What to work on — Once the line containing "ATOM 72 C CA" is found in the entries below, reproduce it and every line after it, stopping at and including the line containing "ATOM 108 C C"; reproduce nothing else, and keep each line exact.

Given data —
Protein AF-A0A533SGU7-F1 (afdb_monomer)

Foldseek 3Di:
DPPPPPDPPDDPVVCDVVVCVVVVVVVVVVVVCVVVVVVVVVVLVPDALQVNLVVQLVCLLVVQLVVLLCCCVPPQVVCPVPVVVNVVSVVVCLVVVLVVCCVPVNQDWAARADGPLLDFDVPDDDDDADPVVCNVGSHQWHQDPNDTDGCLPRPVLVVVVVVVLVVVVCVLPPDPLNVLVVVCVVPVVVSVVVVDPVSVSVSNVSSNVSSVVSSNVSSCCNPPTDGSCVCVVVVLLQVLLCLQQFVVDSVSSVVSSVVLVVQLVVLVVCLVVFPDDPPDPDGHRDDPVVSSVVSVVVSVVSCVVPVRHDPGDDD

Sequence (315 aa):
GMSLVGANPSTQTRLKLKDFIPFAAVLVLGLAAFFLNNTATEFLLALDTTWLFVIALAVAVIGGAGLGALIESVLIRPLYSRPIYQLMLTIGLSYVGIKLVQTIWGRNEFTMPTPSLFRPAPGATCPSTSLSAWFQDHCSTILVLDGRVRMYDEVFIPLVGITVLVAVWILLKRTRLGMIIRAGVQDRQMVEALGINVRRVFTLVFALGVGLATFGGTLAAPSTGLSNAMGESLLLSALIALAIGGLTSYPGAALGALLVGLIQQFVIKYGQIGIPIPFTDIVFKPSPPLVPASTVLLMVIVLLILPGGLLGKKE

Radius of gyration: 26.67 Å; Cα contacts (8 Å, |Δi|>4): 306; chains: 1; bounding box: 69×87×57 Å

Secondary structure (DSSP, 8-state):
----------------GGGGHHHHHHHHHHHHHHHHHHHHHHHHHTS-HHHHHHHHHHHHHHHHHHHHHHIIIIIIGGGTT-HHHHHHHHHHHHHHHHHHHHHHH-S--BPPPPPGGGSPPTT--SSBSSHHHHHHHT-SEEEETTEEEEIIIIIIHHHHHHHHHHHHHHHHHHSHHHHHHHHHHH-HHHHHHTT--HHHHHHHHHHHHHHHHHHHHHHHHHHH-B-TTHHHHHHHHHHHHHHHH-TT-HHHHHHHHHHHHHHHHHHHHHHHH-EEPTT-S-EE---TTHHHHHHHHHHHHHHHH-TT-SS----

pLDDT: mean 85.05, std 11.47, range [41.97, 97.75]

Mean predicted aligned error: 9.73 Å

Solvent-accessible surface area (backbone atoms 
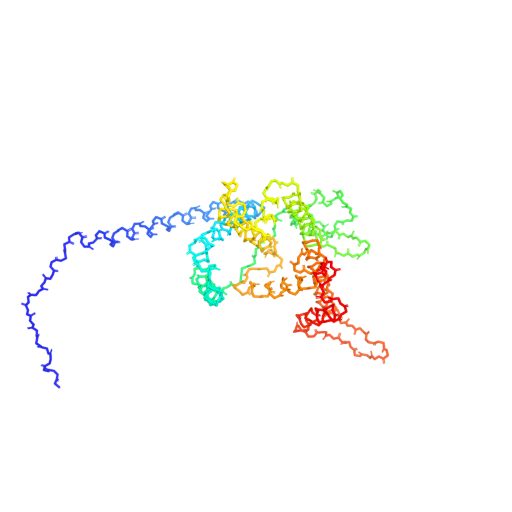only — not comparable to full-atom values): 17191 Å² total; per-residue (Å²): 132,94,76,81,78,75,78,74,92,79,78,80,75,74,81,49,80,73,72,46,47,66,55,51,50,52,49,50,50,51,50,50,50,49,53,52,50,51,56,50,49,55,56,52,70,72,46,57,50,42,58,52,47,53,50,50,43,52,51,37,23,54,48,28,17,49,51,31,30,48,
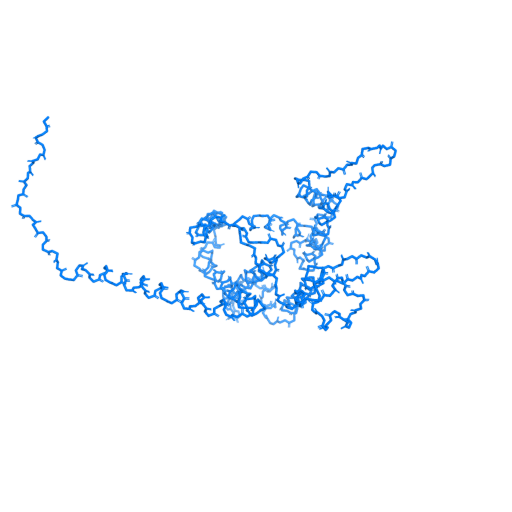46,35,64,69,61,48,54,80,28,71,90,37,66,71,60,43,54,54,47,54,56,50,49,51,56,50,48,46,50,52,46,37,70,75,72,42,86,63,72,45,73,43,76,66,35,49,76,49,37,55,46,94,88,54,82,69,59,26,82,43,76,69,53,31,74,74,42,22,35,35,31,40,49,54,95,93,37,83,43,44,44,59,73,76,44,47,50,54,51,52,51,52,52,50,52,52,51,52,47,46,44,45,74,74,34,71,67,24,51,51,52,57,47,40,72,75,38,51,66,64,41,40,73,73,72,43,65,58,71,61,52,53,32,50,53,45,10,50,52,34,15,51,51,32,40,54,51,55,68,42,18,50,80,73,34,43,49,84,63,49,65,60,62,50,47,53,53,50,52,43,10,29,53,32,3,4,88,85,18,73,70,18,26,52,54,17,40,50,51,46,50,52,50,38,51,48,46,51,53,40,27,72,74,33,43,77,44,88,98,50,95,58,62,50,52,58,57,80,75,49,39,66,49,53,46,52,51,49,33,53,54,42,40,74,78,31,76,41,18,79,52,24,73,82,128

Structure (mmCIF, N/CA/C/O backbone):
data_AF-A0A533SGU7-F1
#
_entry.id   AF-A0A533SGU7-F1
#
loop_
_atom_site.group_PDB
_atom_site.id
_atom_site.type_symbol
_atom_site.label_atom_id
_atom_site.label_alt_id
_atom_site.label_comp_id
_atom_site.label_asym_id
_atom_site.label_entity_id
_atom_site.label_seq_id
_atom_site.pdbx_PDB_ins_code
_atom_site.Cartn_x
_atom_site.Cartn_y
_atom_site.Cartn_z
_atom_site.occupancy
_atom_site.B_iso_or_equiv
_atom_site.auth_seq_id
_atom_site.auth_comp_id
_atom_site.auth_asym_id
_atom_site.auth_atom_id
_atom_site.pdbx_PDB_model_num
ATOM 1 N N . GLY A 1 1 ? 14.717 -63.871 9.008 1.00 41.97 1
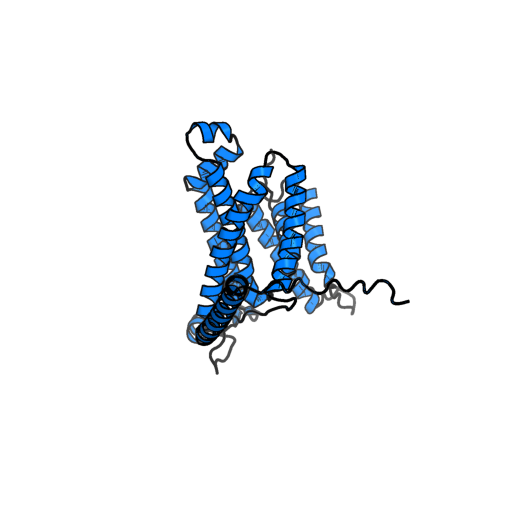 GLY A N 1
ATOM 2 C CA . GLY A 1 1 ? 13.424 -64.528 8.729 1.00 41.97 1 GLY A CA 1
ATOM 3 C C . GLY A 1 1 ? 12.357 -63.458 8.755 1.00 41.97 1 GLY A C 1
ATOM 4 O O . GLY A 1 1 ? 12.238 -62.800 9.769 1.00 41.97 1 GL
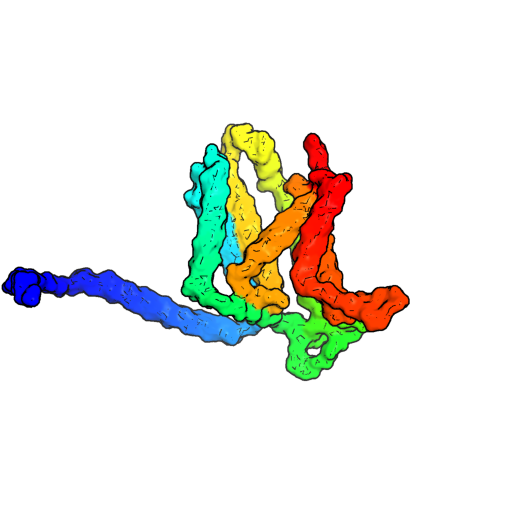Y A O 1
ATOM 5 N N . MET A 1 2 ? 11.687 -63.081 7.666 1.00 42.75 2 MET A N 1
ATOM 6 C CA . MET A 1 2 ? 10.869 -63.890 6.740 1.00 42.75 2 MET A CA 1
ATOM 7 C C . MET A 1 2 ? 9.745 -64.712 7.403 1.00 42.75 2 MET A C 1
ATOM 9 O O . MET A 1 2 ? 9.194 -65.594 6.762 1.00 42.75 2 MET A O 1
ATOM 13 N N . SER A 1 3 ? 9.353 -64.409 8.647 1.00 46.38 3 SER A N 1
ATOM 14 C CA . SER A 1 3 ? 8.203 -65.060 9.308 1.00 46.38 3 SER A CA 1
ATOM 15 C C . SER A 1 3 ? 7.012 -64.134 9.590 1.00 46.38 3 SER A C 1
ATOM 17 O O . SER A 1 3 ? 6.062 -64.558 10.234 1.00 46.38 3 SER A O 1
ATOM 19 N N . LEU A 1 4 ? 7.013 -62.895 9.081 1.00 48.56 4 LEU A N 1
ATOM 20 C CA . LEU A 1 4 ? 5.848 -61.995 9.159 1.00 48.56 4 LEU A CA 1
ATOM 21 C C . LEU A 1 4 ? 5.049 -61.910 7.849 1.00 48.56 4 LEU A C 1
ATOM 23 O O . LEU A 1 4 ? 4.118 -61.118 7.743 1.00 48.56 4 LEU A O 1
ATOM 27 N N . VAL A 1 5 ? 5.352 -62.769 6.868 1.00 50.94 5 VAL A N 1
ATOM 28 C CA . VAL A 1 5 ? 4.513 -62.962 5.672 1.00 50.94 5 VAL A CA 1
ATOM 29 C C . VAL A 1 5 ? 3.414 -63.975 6.005 1.00 50.94 5 VAL A C 1
ATOM 31 O O . VAL A 1 5 ? 3.339 -65.067 5.451 1.00 50.94 5 VAL A O 1
ATOM 34 N N . GLY A 1 6 ? 2.561 -63.607 6.961 1.00 48.78 6 GLY A N 1
ATOM 35 C CA . GLY A 1 6 ? 1.237 -64.198 7.121 1.00 48.78 6 GLY A CA 1
ATOM 36 C C . GLY A 1 6 ? 0.333 -63.624 6.038 1.00 48.78 6 GLY A C 1
ATOM 37 O O . GLY A 1 6 ? -0.453 -62.715 6.294 1.00 48.78 6 GLY A O 1
ATOM 38 N N . ALA A 1 7 ? 0.515 -64.092 4.803 1.00 47.53 7 ALA A N 1
ATOM 39 C CA . ALA A 1 7 ? -0.363 -63.768 3.694 1.00 47.53 7 ALA A CA 1
ATOM 40 C C . ALA A 1 7 ? -1.752 -64.339 3.998 1.00 47.53 7 ALA A C 1
ATOM 42 O O . ALA A 1 7 ? -1.965 -65.544 3.919 1.00 47.53 7 ALA A O 1
ATOM 43 N N . ASN A 1 8 ? -2.685 -63.464 4.368 1.00 51.00 8 ASN A N 1
ATOM 44 C CA . ASN A 1 8 ? -4.105 -63.775 4.417 1.00 51.00 8 ASN A CA 1
ATOM 45 C C . ASN A 1 8 ? -4.657 -63.534 2.997 1.00 51.00 8 ASN A C 1
ATOM 47 O O . ASN A 1 8 ? -4.733 -62.376 2.571 1.00 51.00 8 ASN A O 1
ATOM 51 N N . PRO A 1 9 ? -4.965 -64.573 2.201 1.00 53.47 9 PRO A N 1
ATOM 52 C CA . PRO A 1 9 ? -5.252 -64.405 0.790 1.00 53.47 9 PRO A CA 1
ATOM 53 C C . PRO A 1 9 ? -6.763 -64.304 0.582 1.00 53.47 9 PRO A C 1
ATOM 55 O O . PRO A 1 9 ? -7.356 -65.278 0.155 1.00 53.47 9 PRO A O 1
ATOM 58 N N . SER A 1 10 ? -7.392 -63.158 0.880 1.00 50.56 10 SER A N 1
ATOM 59 C CA . SER A 1 10 ? -8.693 -62.763 0.287 1.00 50.56 10 SER A CA 1
ATOM 60 C C . SER A 1 10 ? -9.323 -61.539 0.961 1.00 50.56 10 SER A C 1
ATOM 62 O O . SER A 1 10 ? -10.420 -61.608 1.516 1.00 50.56 10 SER A O 1
ATOM 64 N N . THR A 1 11 ? -8.711 -60.373 0.807 1.00 48.69 11 THR A N 1
ATOM 65 C CA . THR A 1 11 ? -9.516 -59.147 0.735 1.00 48.69 11 THR A CA 1
ATOM 66 C C . THR A 1 11 ? -9.079 -58.399 -0.508 1.00 48.69 11 THR A C 1
ATOM 68 O O . THR A 1 11 ? -8.432 -57.361 -0.452 1.00 48.69 11 THR A O 1
ATOM 71 N N . GLN A 1 12 ? -9.399 -58.970 -1.677 1.00 52.69 12 GLN A N 1
ATOM 72 C CA . GLN A 1 12 ? -9.514 -58.154 -2.878 1.00 52.69 12 GLN A CA 1
ATOM 73 C C . GLN A 1 12 ? -10.654 -57.175 -2.611 1.00 52.69 12 GLN A C 1
ATOM 75 O O . GLN A 1 12 ? -11.826 -57.488 -2.833 1.00 52.69 12 GLN A O 1
ATOM 80 N N . THR A 1 13 ? -10.326 -56.005 -2.071 1.00 58.66 13 THR A N 1
ATOM 81 C CA . THR A 1 13 ? -11.229 -54.864 -2.062 1.00 58.66 13 THR A CA 1
ATOM 82 C C . THR A 1 13 ? -11.506 -54.584 -3.532 1.00 58.66 13 THR A C 1
ATOM 84 O O . THR A 1 13 ? -10.676 -53.993 -4.219 1.00 58.66 13 THR A O 1
ATOM 87 N N . ARG A 1 14 ? -12.610 -55.123 -4.070 1.00 59.47 14 ARG A N 1
ATOM 88 C CA . ARG A 1 14 ? -13.054 -54.811 -5.428 1.00 59.47 14 ARG A CA 1
ATOM 89 C C . ARG A 1 14 ? -13.251 -53.304 -5.453 1.00 59.47 14 ARG A C 1
ATOM 91 O O . ARG A 1 14 ? -14.251 -52.829 -4.919 1.00 59.47 14 ARG A O 1
ATOM 98 N N . LEU A 1 15 ? -12.279 -52.584 -6.012 1.00 63.44 15 LEU A N 1
ATOM 99 C CA . LEU A 1 15 ? -12.366 -51.151 -6.253 1.00 63.44 15 LEU A CA 1
ATOM 100 C C . LEU A 1 15 ? -13.658 -50.931 -7.032 1.00 63.44 15 LEU A C 1
ATOM 102 O O . LEU A 1 15 ? -13.809 -51.416 -8.158 1.00 63.44 15 LEU A O 1
ATOM 106 N N . LYS A 1 16 ? -14.645 -50.307 -6.392 1.00 73.19 16 LYS A N 1
ATOM 107 C CA . LYS A 1 16 ? -15.915 -50.032 -7.054 1.00 73.19 16 LYS A CA 1
ATOM 108 C C . LYS A 1 16 ? -15.685 -48.816 -7.938 1.00 73.19 16 LYS A C 1
ATOM 110 O O . LYS A 1 16 ? -14.949 -47.907 -7.575 1.00 73.19 16 LYS A O 1
ATOM 115 N N . LEU A 1 17 ? -16.377 -48.739 -9.074 1.00 70.75 17 LEU A N 1
ATOM 116 C CA . LEU A 1 17 ? -16.311 -47.580 -9.978 1.00 70.75 17 LEU A CA 1
ATOM 117 C C . LEU A 1 17 ? -16.598 -46.244 -9.251 1.00 70.75 17 LEU A C 1
ATOM 119 O O . LEU A 1 17 ? -16.134 -45.189 -9.664 1.00 70.75 17 LEU A O 1
ATOM 123 N N . LYS A 1 18 ? -17.320 -46.302 -8.122 1.00 72.88 18 LYS A N 1
ATOM 124 C CA . LYS A 1 18 ? -17.604 -45.166 -7.236 1.00 72.88 18 LYS A CA 1
ATOM 125 C C . LYS A 1 18 ? -16.365 -44.600 -6.526 1.00 72.88 18 LYS A C 1
ATOM 127 O O . LYS A 1 18 ? -16.332 -43.401 -6.277 1.00 72.88 18 LYS A O 1
ATOM 132 N N . ASP A 1 19 ? -15.342 -45.416 -6.278 1.00 73.81 19 ASP A N 1
ATOM 133 C CA . ASP A 1 19 ? -14.091 -44.993 -5.630 1.00 73.81 19 ASP A CA 1
ATOM 134 C C . ASP A 1 19 ? -13.190 -44.197 -6.599 1.00 73.81 19 ASP A C 1
ATOM 136 O O . ASP A 1 19 ? -12.328 -43.433 -6.170 1.00 73.81 19 ASP A O 1
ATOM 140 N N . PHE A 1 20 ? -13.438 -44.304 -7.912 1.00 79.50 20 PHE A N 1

Result —
ATOM 72 C CA . GLN A 1 12 ? -9.514 -58.154 -2.878 1.00 52.69 12 GLN A CA 1
ATOM 73 C C . GLN A 1 12 ? -10.654 -57.175 -2.611 1.00 52.69 12 GLN A C 1
ATOM 75 O O . GLN A 1 12 ? -11.826 -57.488 -2.833 1.00 52.69 12 GLN A O 1
ATOM 80 N N . THR A 1 13 ? -10.326 -56.005 -2.071 1.00 58.66 13 THR A N 1
ATOM 81 C CA . THR A 1 13 ? -11.229 -54.864 -2.062 1.00 58.66 13 THR A CA 1
ATOM 82 C C . THR A 1 13 ? -11.506 -54.584 -3.532 1.00 58.66 13 THR A C 1
ATOM 84 O O . THR A 1 13 ? -10.676 -53.993 -4.219 1.00 58.66 13 THR A O 1
ATOM 87 N N . ARG A 1 14 ? -12.610 -55.123 -4.070 1.00 59.47 14 ARG A N 1
ATOM 88 C CA . ARG A 1 14 ? -13.054 -54.811 -5.428 1.00 59.47 14 ARG A CA 1
ATOM 89 C C . ARG A 1 14 ? -13.251 -53.304 -5.453 1.00 59.47 14 ARG A C 1
ATOM 91 O O . ARG A 1 14 ? -14.251 -52.829 -4.919 1.00 59.47 14 ARG A O 1
ATOM 98 N N . LEU A 1 15 ? -12.279 -52.584 -6.012 1.00 63.44 15 LEU A N 1
ATOM 99 C CA . LEU A 1 15 ? -12.366 -51.151 -6.253 1.00 63.44 15 LEU A CA 1
ATOM 100 C C . LEU A 1 15 ? -13.658 -50.931 -7.032 1.00 63.44 15 LEU A C 1
ATOM 102 O O . LEU A 1 15 ? -13.809 -51.416 -8.158 1.00 63.44 15 LEU A O 1
ATOM 106 N N . LYS A 1 16 ? -14.645 -50.307 -6.392 1.00 73.19 16 LYS A N 1
ATOM 107 C CA . LYS A 1 16 ? -15.915 -50.032 -7.054 1.00 73.19 16 LYS A CA 1
ATOM 108 C C . LYS A 1 16 ? -15.685 -48.816 -7.938 1.00 73.19 16 LYS A C 1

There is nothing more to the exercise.